* Work required: Repeat precisely the span of lines below that opens with the line containing "ATOM 109 N N" and closes with the line containing "ATOM 110 C CA", both included.

* Data records:
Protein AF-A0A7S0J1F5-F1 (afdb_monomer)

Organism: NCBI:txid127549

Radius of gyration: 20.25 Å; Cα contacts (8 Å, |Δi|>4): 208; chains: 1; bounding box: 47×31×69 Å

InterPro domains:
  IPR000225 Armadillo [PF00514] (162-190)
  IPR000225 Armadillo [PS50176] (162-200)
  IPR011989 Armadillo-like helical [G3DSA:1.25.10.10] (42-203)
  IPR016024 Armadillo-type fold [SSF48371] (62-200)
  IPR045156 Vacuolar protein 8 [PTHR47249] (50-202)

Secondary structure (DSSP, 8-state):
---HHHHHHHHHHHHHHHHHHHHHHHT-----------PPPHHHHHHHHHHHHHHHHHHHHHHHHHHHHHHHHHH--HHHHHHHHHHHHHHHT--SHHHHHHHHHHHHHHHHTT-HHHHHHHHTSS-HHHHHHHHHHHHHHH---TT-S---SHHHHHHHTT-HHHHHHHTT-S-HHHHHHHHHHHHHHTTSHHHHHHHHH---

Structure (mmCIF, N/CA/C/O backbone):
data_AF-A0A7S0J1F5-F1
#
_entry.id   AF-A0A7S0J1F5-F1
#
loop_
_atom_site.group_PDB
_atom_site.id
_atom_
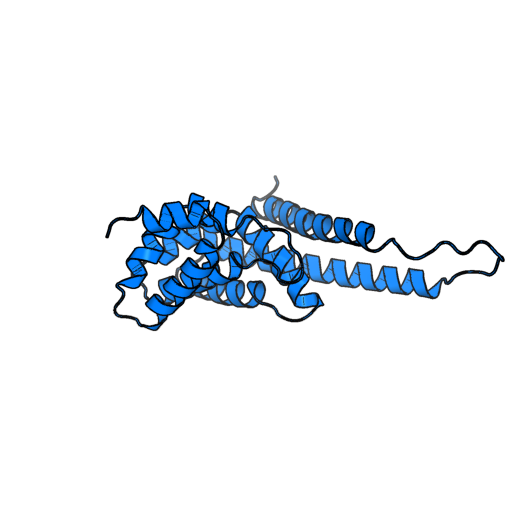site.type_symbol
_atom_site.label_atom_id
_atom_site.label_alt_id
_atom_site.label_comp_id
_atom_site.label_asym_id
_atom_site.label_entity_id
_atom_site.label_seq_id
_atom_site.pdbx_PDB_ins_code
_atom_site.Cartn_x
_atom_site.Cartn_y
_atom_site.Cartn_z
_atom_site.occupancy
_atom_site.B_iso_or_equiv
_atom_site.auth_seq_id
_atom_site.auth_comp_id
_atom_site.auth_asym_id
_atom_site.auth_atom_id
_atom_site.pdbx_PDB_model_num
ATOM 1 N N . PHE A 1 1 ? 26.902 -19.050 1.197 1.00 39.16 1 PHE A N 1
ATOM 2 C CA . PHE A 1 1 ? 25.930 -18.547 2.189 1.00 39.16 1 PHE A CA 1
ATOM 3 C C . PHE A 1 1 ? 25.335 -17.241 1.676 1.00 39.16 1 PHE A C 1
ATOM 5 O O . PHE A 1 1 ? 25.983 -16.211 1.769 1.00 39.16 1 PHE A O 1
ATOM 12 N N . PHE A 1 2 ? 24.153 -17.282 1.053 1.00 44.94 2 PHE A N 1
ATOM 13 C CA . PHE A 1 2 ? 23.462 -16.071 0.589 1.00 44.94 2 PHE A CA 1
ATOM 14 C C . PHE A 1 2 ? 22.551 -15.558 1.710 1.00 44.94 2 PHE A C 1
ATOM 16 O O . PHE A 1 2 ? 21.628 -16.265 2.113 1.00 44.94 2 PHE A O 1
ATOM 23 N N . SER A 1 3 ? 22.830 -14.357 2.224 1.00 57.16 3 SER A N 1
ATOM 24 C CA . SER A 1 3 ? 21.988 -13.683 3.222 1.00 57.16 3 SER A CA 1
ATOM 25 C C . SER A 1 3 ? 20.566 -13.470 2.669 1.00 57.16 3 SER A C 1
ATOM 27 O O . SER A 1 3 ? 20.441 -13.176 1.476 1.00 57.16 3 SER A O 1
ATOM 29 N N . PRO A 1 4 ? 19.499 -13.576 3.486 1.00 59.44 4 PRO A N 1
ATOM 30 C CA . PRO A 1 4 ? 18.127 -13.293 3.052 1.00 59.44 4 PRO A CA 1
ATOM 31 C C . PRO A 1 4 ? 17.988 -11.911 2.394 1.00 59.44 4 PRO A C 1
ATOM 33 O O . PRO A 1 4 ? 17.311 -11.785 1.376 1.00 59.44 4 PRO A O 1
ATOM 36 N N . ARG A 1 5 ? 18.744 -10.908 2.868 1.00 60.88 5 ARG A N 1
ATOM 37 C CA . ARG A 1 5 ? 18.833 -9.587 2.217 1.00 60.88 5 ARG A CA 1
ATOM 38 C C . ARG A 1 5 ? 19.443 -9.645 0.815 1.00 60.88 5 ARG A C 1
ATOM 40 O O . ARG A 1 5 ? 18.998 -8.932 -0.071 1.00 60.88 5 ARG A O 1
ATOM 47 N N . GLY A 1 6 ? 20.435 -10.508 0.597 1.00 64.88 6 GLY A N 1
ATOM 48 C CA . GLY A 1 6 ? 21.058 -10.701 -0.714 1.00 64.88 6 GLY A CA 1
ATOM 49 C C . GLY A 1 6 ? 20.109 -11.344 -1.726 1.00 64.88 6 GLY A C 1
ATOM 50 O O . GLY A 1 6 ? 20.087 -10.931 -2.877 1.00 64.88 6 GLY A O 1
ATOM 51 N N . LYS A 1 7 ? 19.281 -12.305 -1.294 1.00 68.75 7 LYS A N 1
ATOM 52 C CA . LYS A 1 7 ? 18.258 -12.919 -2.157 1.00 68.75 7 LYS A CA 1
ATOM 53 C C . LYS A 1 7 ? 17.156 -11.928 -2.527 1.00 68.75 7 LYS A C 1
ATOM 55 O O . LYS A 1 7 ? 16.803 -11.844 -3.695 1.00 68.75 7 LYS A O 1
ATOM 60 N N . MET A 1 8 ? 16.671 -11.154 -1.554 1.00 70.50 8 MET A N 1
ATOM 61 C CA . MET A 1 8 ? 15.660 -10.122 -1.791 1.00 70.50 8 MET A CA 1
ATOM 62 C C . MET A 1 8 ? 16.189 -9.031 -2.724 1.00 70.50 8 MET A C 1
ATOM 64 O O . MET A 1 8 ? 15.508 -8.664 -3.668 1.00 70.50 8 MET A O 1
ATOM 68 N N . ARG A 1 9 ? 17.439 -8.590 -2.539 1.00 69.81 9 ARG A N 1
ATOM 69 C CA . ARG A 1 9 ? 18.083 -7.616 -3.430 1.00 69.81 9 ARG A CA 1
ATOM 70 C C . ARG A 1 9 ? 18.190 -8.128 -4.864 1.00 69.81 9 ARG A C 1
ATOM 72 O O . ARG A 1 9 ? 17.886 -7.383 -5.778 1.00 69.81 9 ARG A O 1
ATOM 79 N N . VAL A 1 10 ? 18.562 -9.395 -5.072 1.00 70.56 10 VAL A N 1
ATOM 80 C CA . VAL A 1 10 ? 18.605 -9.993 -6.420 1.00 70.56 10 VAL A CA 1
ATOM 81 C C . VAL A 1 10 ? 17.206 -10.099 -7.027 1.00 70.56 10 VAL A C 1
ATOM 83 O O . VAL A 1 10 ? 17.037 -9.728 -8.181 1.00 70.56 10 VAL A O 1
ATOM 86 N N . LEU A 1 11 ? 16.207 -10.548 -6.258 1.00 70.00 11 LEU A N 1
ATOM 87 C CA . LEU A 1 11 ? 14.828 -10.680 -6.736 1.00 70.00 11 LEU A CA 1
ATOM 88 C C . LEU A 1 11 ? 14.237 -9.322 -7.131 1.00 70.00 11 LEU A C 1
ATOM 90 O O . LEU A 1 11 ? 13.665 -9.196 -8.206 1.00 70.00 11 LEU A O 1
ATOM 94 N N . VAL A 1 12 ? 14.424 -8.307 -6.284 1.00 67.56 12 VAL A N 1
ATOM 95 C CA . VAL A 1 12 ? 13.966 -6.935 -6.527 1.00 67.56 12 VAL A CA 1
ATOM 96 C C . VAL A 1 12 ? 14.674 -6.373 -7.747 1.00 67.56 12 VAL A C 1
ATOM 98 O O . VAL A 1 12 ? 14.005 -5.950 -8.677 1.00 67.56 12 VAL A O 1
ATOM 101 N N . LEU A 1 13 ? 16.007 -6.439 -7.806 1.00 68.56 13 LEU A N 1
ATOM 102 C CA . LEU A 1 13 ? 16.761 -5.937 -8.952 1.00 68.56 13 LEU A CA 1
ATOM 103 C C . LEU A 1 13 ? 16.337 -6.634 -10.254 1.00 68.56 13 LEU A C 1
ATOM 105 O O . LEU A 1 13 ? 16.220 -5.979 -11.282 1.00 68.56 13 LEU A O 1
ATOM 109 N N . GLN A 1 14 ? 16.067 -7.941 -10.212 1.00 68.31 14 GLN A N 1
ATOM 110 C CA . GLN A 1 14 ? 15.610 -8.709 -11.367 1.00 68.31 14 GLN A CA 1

==

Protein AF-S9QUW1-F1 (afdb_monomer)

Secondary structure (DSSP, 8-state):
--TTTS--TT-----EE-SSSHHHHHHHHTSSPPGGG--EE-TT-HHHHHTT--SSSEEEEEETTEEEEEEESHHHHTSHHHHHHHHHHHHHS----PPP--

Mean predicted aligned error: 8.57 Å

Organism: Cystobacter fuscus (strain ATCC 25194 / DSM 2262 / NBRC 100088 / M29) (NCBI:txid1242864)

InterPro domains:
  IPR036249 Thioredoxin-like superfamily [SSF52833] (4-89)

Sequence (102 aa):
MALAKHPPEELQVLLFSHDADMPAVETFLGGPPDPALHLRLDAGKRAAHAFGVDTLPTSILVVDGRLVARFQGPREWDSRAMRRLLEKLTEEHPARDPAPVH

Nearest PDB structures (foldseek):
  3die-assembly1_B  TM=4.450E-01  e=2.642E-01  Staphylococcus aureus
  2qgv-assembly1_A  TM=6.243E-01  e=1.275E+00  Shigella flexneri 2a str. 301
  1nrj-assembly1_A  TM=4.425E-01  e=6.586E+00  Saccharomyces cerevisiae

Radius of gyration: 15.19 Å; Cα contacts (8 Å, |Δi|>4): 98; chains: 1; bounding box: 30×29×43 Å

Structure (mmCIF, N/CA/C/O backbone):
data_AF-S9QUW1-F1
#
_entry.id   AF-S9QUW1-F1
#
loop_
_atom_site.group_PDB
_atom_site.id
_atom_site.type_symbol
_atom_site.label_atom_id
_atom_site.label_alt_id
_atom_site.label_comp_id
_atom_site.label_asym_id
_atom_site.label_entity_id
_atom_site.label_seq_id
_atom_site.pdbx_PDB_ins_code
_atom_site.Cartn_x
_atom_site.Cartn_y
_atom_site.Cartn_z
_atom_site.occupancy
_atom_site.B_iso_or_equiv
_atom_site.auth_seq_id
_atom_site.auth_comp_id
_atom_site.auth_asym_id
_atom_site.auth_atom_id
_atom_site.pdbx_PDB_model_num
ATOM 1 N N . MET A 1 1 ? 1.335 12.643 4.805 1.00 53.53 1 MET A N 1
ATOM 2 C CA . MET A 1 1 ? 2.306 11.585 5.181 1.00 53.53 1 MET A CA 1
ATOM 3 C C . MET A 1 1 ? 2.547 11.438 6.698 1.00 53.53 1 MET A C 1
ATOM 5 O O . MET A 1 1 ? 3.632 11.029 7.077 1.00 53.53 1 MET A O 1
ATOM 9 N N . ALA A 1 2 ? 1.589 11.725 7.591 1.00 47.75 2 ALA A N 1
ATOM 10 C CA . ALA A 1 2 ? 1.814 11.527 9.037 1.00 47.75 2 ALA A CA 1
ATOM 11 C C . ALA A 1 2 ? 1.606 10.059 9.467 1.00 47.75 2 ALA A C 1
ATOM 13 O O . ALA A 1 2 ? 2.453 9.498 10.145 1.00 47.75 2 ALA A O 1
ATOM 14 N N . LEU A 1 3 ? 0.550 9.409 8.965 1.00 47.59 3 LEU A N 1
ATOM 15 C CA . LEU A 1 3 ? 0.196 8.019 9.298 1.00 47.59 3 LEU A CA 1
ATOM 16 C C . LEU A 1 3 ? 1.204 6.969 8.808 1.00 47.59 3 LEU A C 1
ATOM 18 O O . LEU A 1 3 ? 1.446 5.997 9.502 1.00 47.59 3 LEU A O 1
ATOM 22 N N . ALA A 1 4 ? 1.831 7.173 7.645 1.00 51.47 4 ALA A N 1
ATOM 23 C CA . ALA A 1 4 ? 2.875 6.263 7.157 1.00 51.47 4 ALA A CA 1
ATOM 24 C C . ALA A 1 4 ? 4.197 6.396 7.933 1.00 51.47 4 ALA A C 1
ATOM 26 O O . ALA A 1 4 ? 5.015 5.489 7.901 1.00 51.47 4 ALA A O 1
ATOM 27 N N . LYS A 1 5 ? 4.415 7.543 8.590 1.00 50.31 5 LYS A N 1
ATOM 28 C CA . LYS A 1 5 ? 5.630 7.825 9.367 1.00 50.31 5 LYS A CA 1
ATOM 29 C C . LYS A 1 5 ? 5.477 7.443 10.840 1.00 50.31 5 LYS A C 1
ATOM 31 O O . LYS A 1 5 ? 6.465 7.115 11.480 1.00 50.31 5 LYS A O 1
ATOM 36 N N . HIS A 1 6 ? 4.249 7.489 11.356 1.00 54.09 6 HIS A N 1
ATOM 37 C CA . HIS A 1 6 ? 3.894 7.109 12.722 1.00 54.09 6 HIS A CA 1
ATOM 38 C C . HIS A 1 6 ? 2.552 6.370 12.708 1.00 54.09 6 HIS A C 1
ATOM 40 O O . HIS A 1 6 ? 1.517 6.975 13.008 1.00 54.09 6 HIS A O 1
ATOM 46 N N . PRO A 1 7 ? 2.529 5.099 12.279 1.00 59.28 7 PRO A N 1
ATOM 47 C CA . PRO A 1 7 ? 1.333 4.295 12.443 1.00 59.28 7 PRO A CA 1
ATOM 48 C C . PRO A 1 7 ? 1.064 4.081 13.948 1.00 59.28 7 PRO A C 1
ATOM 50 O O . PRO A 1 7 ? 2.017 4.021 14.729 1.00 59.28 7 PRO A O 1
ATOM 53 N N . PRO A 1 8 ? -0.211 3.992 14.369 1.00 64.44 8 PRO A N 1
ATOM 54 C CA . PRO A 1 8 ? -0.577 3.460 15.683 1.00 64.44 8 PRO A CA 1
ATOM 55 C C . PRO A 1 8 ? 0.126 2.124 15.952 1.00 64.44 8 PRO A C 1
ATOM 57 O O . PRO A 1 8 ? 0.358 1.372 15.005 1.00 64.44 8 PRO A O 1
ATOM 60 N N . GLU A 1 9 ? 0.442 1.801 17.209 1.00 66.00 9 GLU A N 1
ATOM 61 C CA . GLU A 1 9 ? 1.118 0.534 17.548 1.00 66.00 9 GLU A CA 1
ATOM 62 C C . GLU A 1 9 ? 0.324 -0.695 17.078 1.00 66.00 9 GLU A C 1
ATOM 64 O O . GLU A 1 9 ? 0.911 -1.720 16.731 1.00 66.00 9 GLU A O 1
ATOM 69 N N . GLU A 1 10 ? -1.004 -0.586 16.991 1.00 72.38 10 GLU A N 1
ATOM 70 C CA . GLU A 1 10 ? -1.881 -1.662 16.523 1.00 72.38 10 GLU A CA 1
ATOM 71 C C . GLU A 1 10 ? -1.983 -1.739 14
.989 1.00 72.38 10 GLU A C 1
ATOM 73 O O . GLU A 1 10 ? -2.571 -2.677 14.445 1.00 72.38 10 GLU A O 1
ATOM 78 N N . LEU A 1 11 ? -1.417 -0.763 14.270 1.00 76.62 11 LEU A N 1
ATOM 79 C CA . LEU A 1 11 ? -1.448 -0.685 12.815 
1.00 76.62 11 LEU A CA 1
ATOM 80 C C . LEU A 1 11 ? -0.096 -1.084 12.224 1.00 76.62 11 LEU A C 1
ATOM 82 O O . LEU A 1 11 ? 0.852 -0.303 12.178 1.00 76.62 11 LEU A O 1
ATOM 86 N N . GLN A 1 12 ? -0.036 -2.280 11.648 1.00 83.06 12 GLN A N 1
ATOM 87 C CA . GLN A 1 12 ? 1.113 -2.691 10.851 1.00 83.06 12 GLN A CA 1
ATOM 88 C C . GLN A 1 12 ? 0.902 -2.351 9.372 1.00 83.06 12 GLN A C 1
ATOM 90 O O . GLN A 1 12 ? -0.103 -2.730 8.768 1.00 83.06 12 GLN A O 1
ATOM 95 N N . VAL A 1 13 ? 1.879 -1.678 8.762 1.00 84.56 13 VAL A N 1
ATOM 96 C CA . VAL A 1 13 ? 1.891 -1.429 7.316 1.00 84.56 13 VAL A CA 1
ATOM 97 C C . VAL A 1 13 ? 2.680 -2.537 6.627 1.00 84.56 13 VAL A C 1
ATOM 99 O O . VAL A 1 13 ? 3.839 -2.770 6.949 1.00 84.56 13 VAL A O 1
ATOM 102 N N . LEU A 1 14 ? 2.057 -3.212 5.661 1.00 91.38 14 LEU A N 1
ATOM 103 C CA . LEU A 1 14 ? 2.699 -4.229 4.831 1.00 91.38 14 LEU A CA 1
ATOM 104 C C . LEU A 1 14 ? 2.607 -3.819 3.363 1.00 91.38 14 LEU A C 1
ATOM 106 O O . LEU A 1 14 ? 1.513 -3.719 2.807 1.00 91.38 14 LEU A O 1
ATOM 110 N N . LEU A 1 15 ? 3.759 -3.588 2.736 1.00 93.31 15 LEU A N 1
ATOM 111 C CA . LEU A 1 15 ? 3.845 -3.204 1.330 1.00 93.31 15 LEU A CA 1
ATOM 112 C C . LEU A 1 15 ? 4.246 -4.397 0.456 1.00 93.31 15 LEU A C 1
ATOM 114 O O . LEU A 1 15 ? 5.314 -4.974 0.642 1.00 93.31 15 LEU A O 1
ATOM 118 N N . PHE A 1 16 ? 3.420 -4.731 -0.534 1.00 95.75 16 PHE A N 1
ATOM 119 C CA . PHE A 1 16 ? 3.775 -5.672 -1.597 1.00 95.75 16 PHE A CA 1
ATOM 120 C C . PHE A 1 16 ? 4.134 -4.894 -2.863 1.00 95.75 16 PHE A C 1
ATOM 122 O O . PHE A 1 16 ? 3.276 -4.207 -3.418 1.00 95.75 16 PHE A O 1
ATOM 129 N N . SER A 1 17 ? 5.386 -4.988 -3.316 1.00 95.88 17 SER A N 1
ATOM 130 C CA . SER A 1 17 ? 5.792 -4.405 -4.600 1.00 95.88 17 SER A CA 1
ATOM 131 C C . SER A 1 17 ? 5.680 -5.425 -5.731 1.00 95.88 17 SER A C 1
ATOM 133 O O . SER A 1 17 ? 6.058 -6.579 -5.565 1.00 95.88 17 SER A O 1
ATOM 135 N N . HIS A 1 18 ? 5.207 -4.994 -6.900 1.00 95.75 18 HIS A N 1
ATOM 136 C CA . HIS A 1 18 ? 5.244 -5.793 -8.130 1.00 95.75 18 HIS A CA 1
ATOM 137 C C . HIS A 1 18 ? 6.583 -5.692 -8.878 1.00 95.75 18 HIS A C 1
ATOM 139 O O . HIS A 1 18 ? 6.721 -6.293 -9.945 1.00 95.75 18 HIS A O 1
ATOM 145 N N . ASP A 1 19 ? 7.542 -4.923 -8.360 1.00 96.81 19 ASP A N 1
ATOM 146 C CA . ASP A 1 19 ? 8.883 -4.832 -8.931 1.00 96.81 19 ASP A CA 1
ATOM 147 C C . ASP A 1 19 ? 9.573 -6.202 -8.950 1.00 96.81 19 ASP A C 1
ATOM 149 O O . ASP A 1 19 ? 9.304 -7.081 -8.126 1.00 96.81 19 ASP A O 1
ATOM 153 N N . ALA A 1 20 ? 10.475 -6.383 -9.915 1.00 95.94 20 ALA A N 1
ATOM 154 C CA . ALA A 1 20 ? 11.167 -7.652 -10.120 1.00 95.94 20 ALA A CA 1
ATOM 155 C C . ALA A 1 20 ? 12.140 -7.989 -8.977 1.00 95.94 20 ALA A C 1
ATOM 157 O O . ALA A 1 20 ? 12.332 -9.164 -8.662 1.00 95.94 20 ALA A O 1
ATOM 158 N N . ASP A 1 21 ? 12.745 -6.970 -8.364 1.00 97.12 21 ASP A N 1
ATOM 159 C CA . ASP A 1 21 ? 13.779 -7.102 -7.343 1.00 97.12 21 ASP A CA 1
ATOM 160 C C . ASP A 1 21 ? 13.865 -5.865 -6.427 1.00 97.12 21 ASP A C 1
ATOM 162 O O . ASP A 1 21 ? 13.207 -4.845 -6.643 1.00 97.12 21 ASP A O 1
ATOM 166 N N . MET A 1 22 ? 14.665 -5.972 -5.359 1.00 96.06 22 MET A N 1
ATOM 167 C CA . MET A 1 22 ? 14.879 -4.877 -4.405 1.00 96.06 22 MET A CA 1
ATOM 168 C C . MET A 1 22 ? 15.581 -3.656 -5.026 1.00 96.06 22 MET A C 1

* Solution:
ATOM 109 N N . GLN A 1 14 ? 16.067 -7.941 -10.212 1.00 68.31 14 GLN A N 1
ATOM 110 C CA . GLN A 1 14 ? 15.610 -8.709 -11.367 1.00 68.31 14 GLN A CA 1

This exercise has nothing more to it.